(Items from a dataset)
--- START ---
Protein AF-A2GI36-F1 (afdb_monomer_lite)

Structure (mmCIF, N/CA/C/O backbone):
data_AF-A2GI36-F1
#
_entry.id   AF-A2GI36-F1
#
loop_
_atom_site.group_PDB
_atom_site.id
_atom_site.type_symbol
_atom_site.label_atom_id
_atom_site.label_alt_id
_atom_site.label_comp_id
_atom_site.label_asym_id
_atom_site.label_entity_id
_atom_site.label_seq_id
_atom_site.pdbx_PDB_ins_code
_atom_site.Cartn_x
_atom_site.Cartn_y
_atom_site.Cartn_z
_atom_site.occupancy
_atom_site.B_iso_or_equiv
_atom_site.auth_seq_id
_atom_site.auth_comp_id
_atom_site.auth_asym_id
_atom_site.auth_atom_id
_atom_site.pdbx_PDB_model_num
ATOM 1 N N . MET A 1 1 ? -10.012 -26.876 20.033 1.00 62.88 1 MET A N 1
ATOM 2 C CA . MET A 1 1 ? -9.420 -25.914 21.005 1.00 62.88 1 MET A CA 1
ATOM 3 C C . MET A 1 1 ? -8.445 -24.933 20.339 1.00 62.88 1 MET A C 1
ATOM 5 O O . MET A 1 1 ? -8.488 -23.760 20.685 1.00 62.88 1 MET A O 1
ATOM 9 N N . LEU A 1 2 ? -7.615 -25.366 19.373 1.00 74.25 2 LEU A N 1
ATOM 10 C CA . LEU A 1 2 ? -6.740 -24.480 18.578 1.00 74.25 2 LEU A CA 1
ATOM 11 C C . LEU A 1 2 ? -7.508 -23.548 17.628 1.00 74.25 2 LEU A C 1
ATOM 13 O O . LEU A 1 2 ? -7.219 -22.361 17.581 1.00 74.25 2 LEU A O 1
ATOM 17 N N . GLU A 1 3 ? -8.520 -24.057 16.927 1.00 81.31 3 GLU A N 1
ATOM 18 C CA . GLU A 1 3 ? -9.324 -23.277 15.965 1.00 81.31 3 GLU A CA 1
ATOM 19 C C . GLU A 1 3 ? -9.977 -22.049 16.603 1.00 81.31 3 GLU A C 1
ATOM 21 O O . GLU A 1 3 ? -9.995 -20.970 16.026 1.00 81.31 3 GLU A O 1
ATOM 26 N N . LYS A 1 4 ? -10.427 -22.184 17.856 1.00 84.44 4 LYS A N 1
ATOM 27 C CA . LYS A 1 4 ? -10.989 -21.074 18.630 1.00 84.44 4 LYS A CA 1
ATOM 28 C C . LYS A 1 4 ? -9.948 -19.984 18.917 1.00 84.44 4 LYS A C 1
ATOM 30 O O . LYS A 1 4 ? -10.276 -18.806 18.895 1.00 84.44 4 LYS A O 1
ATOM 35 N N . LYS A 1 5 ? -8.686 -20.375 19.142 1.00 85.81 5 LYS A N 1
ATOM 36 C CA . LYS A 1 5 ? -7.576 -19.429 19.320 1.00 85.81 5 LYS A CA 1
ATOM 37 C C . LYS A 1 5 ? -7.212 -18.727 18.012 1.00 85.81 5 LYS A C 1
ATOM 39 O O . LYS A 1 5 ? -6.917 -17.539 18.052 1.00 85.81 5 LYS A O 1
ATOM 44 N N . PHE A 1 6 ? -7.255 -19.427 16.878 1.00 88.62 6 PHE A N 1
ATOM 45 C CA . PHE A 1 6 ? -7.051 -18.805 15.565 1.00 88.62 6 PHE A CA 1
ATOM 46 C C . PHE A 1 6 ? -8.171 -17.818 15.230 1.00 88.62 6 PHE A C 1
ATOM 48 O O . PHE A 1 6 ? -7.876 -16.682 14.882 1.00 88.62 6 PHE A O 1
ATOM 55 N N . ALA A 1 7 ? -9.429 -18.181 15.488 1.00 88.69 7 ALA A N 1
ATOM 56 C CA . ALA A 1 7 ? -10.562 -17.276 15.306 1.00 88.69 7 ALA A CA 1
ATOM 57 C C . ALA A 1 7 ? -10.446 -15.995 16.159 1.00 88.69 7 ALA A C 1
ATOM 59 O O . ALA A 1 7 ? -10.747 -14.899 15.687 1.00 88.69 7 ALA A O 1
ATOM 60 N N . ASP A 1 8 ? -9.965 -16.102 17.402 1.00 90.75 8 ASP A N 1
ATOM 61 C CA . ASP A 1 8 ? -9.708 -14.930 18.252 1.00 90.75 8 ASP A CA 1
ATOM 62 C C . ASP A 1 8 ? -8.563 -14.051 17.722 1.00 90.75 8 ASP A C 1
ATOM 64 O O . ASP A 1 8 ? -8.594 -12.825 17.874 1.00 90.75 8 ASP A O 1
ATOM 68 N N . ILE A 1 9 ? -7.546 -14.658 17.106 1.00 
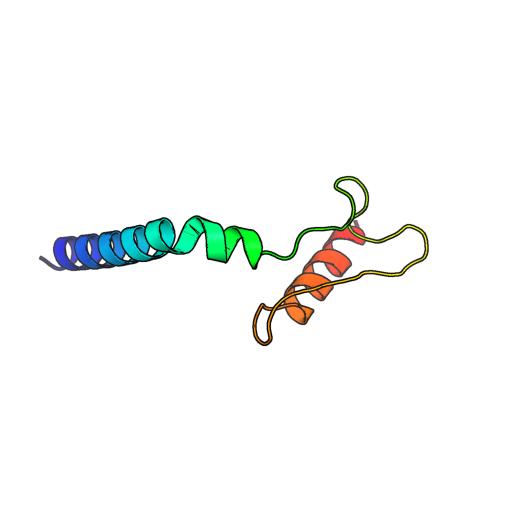87.62 9 ILE A N 1
ATOM 69 C CA . ILE A 1 9 ? -6.449 -13.940 16.450 1.00 87.62 9 ILE A CA 1
ATOM 70 C C . ILE A 1 9 ? -6.976 -13.203 15.214 1.00 87.62 9 ILE A C 1
ATOM 72 O O . ILE A 1 9 ? -6.753 -11.996 15.099 1.00 87.62 9 ILE A O 1
ATOM 76 N N . ASP A 1 10 ? -7.735 -13.875 14.351 1.00 85.50 10 ASP A N 1
ATOM 77 C CA . ASP A 1 10 ? -8.320 -13.282 13.143 1.00 85.50 10 ASP A CA 1
ATOM 78 C C . ASP A 1 10 ? -9.229 -12.103 13.490 1.00 85.50 10 ASP A C 1
ATOM 80 O O . ASP A 1 10 ? -9.118 -11.021 12.910 1.00 85.50 10 ASP A O 1
ATOM 84 N N . LYS A 1 11 ? -10.041 -12.250 14.541 1.00 92.44 11 LYS A N 1
ATOM 85 C CA . LYS A 1 11 ? -10.904 -11.175 15.038 1.00 92.44 11 LYS A CA 1
ATOM 86 C C . LYS A 1 11 ? -10.107 -9.968 15.541 1.00 92.44 11 LYS A C 1
ATOM 88 O O . LYS A 1 11 ? -10.531 -8.822 15.375 1.00 92.44 11 LYS A O 1
ATOM 93 N N . LYS A 1 12 ? -8.936 -10.184 16.151 1.00 89.75 12 LYS A N 1
ATOM 94 C CA . LYS A 1 12 ? -8.029 -9.084 16.529 1.00 89.75 12 LYS A CA 1
ATOM 95 C C . LYS A 1 12 ? -7.450 -8.396 15.298 1.00 89.75 12 LYS A C 1
ATOM 97 O O . LYS A 1 12 ? -7.405 -7.165 15.281 1.00 89.75 12 LYS A O 1
ATOM 102 N N . PHE A 1 13 ? -7.049 -9.156 14.282 1.00 85.38 13 PHE A N 1
ATOM 103 C CA . PHE A 1 13 ? -6.574 -8.594 13.018 1.00 85.38 13 PHE A CA 1
ATOM 104 C C . PHE A 1 13 ? -7.657 -7.769 12.321 1.00 85.38 13 PHE A C 1
ATOM 106 O O . PHE A 1 13 ? -7.387 -6.624 11.959 1.00 85.38 13 PHE A O 1
ATOM 113 N N . GLU A 1 14 ? -8.885 -8.277 12.221 1.00 88.31 14 GLU A N 1
ATOM 114 C CA . GLU A 1 14 ? -10.024 -7.533 11.669 1.00 88.31 14 GLU A CA 1
ATOM 115 C C . GLU A 1 14 ? -10.297 -6.241 12.438 1.00 88.31 14 GLU A C 1
ATOM 117 O O . GLU A 1 14 ? -10.472 -5.185 11.834 1.00 88.31 14 GLU A O 1
ATOM 122 N N . ASN A 1 15 ? -10.291 -6.287 13.772 1.00 91.62 15 ASN A N 1
ATOM 123 C CA . ASN A 1 15 ? -10.513 -5.093 14.588 1.00 91.62 15 ASN A CA 1
ATOM 124 C C . ASN A 1 15 ? -9.430 -4.031 14.355 1.00 91.62 15 ASN A C 1
ATOM 126 O O . ASN A 1 15 ? -9.735 -2.839 14.258 1.00 91.62 15 ASN A O 1
ATOM 130 N N . VAL A 1 16 ? -8.165 -4.447 14.241 1.00 82.12 16 VAL A N 1
ATOM 131 C CA . VAL A 1 16 ? -7.049 -3.542 13.937 1.00 82.12 16 VAL A CA 1
ATOM 132 C C . VAL A 1 16 ? -7.161 -2.997 12.511 1.00 82.12 16 VAL A C 1
ATOM 134 O O . VAL A 1 16 ? -6.976 -1.793 12.318 1.00 82.12 16 VAL A O 1
ATOM 137 N N . LEU A 1 17 ? -7.507 -3.837 11.533 1.00 76.75 17 LEU A N 1
ATOM 138 C CA . LEU A 1 17 ? -7.746 -3.437 10.145 1.00 76.75 17 LEU A CA 1
ATOM 139 C C . LEU A 1 17 ? -8.874 -2.409 10.053 1.00 76.75 17 LEU A C 1
ATOM 141 O O . LEU A 1 17 ? -8.665 -1.330 9.507 1.00 76.75 17 LEU A O 1
ATOM 145 N N . ASN A 1 18 ? -10.027 -2.688 10.658 1.00 82.62 18 ASN A N 1
ATOM 146 C CA . ASN A 1 18 ? -11.191 -1.804 10.640 1.00 82.62 18 ASN A CA 1
ATOM 147 C C . ASN A 1 18 ? -10.910 -0.473 11.346 1.00 82.62 18 ASN A C 1
ATOM 149 O O . ASN A 1 18 ? -11.215 0.590 10.805 1.00 82.62 18 ASN A O 1
ATOM 153 N N . LYS A 1 19 ? -10.242 -0.504 12.507 1.00 89.94 19 LYS A N 1
ATOM 154 C CA . LYS A 1 19 ? -9.855 0.711 13.245 1.00 89.94 19 LYS A CA 1
ATOM 155 C C . LYS A 1 19 ? -8.890 1.600 12.456 1.00 89.94 19 LYS A C 1
ATOM 157 O O . LYS A 1 19 ? -8.927 2.821 12.594 1.00 89.94 19 LYS A O 1
ATOM 162 N N . ASN A 1 20 ? -8.023 1.004 11.638 1.00 82.75 20 ASN A N 1
ATOM 163 C CA . ASN A 1 20 ? -7.007 1.726 10.870 1.00 82.75 20 ASN A CA 1
ATOM 164 C C . ASN A 1 20 ? -7.340 1.846 9.378 1.00 82.75 20 ASN A C 1
ATOM 166 O O . ASN A 1 20 ? -6.520 2.369 8.625 1.00 82.75 20 ASN A O 1
ATOM 170 N N . LYS A 1 21 ? -8.538 1.429 8.953 1.00 77.81 21 LYS A N 1
ATOM 171 C CA . LYS A 1 21 ? -8.934 1.294 7.546 1.00 77.81 21 LYS A CA 1
ATOM 172 C C . LYS A 1 21 ? -8.648 2.554 6.734 1.00 77.81 21 LYS A C 1
ATOM 174 O O . LYS A 1 21 ? -7.900 2.503 5.768 1.00 77.81 21 LYS A O 1
ATOM 179 N N . ARG A 1 22 ? -9.101 3.712 7.218 1.00 76.31 22 ARG A N 1
ATOM 180 C CA . ARG A 1 22 ? -8.878 5.014 6.568 1.00 76.31 22 ARG A CA 1
ATOM 181 C C . ARG A 1 22 ? -7.396 5.404 6.476 1.00 76.31 22 ARG A C 1
ATOM 183 O O . ARG A 1 22 ? -6.974 6.000 5.493 1.00 76.31 22 ARG A O 1
ATOM 190 N N . LYS A 1 23 ? -6.584 5.076 7.490 1.00 70.88 23 LYS A N 1
ATOM 191 C CA . LYS A 1 23 ? -5.130 5.325 7.457 1.00 70.88 23 LYS A CA 1
ATOM 192 C C . LYS A 1 23 ? -4.439 4.414 6.447 1.00 70.88 23 LYS A C 1
ATOM 194 O O . LYS A 1 23 ? -3.553 4.874 5.739 1.00 70.88 23 LYS A O 1
ATOM 199 N N . LEU A 1 24 ? -4.864 3.155 6.369 1.00 67.75 24 LEU A N 1
ATOM 200 C CA . LEU A 1 24 ? -4.359 2.183 5.404 1.00 67.75 24 LEU A CA 1
ATOM 201 C C . LEU A 1 24 ? -4.742 2.581 3.972 1.00 67.75 24 LEU A C 1
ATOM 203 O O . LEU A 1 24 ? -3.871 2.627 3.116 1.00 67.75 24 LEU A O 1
--- END ---
What you will do: The required answer is the exact run of lines above starting at the line with "ATOM 174 O O" and ending at the line with "ATOM 181 C C", with both ends present.

Answer to the problem:
ATOM 174 O O . LYS A 1 21 ? -7.900 2.503 5.768 1.00 77.81 21 LYS A O 1
ATOM 179 N N . ARG A 1 22 ? -9.101 3.712 7.218 1.00 76.31 22 ARG A N 1
ATOM 180 C CA . ARG A 1 22 ? -8.878 5.014 6.568 1.00 76.31 22 ARG A CA 1
ATOM 181 C C . ARG A 1 22 ? -7.396 5.404 6.476 1.00 76.31 22 ARG A C 1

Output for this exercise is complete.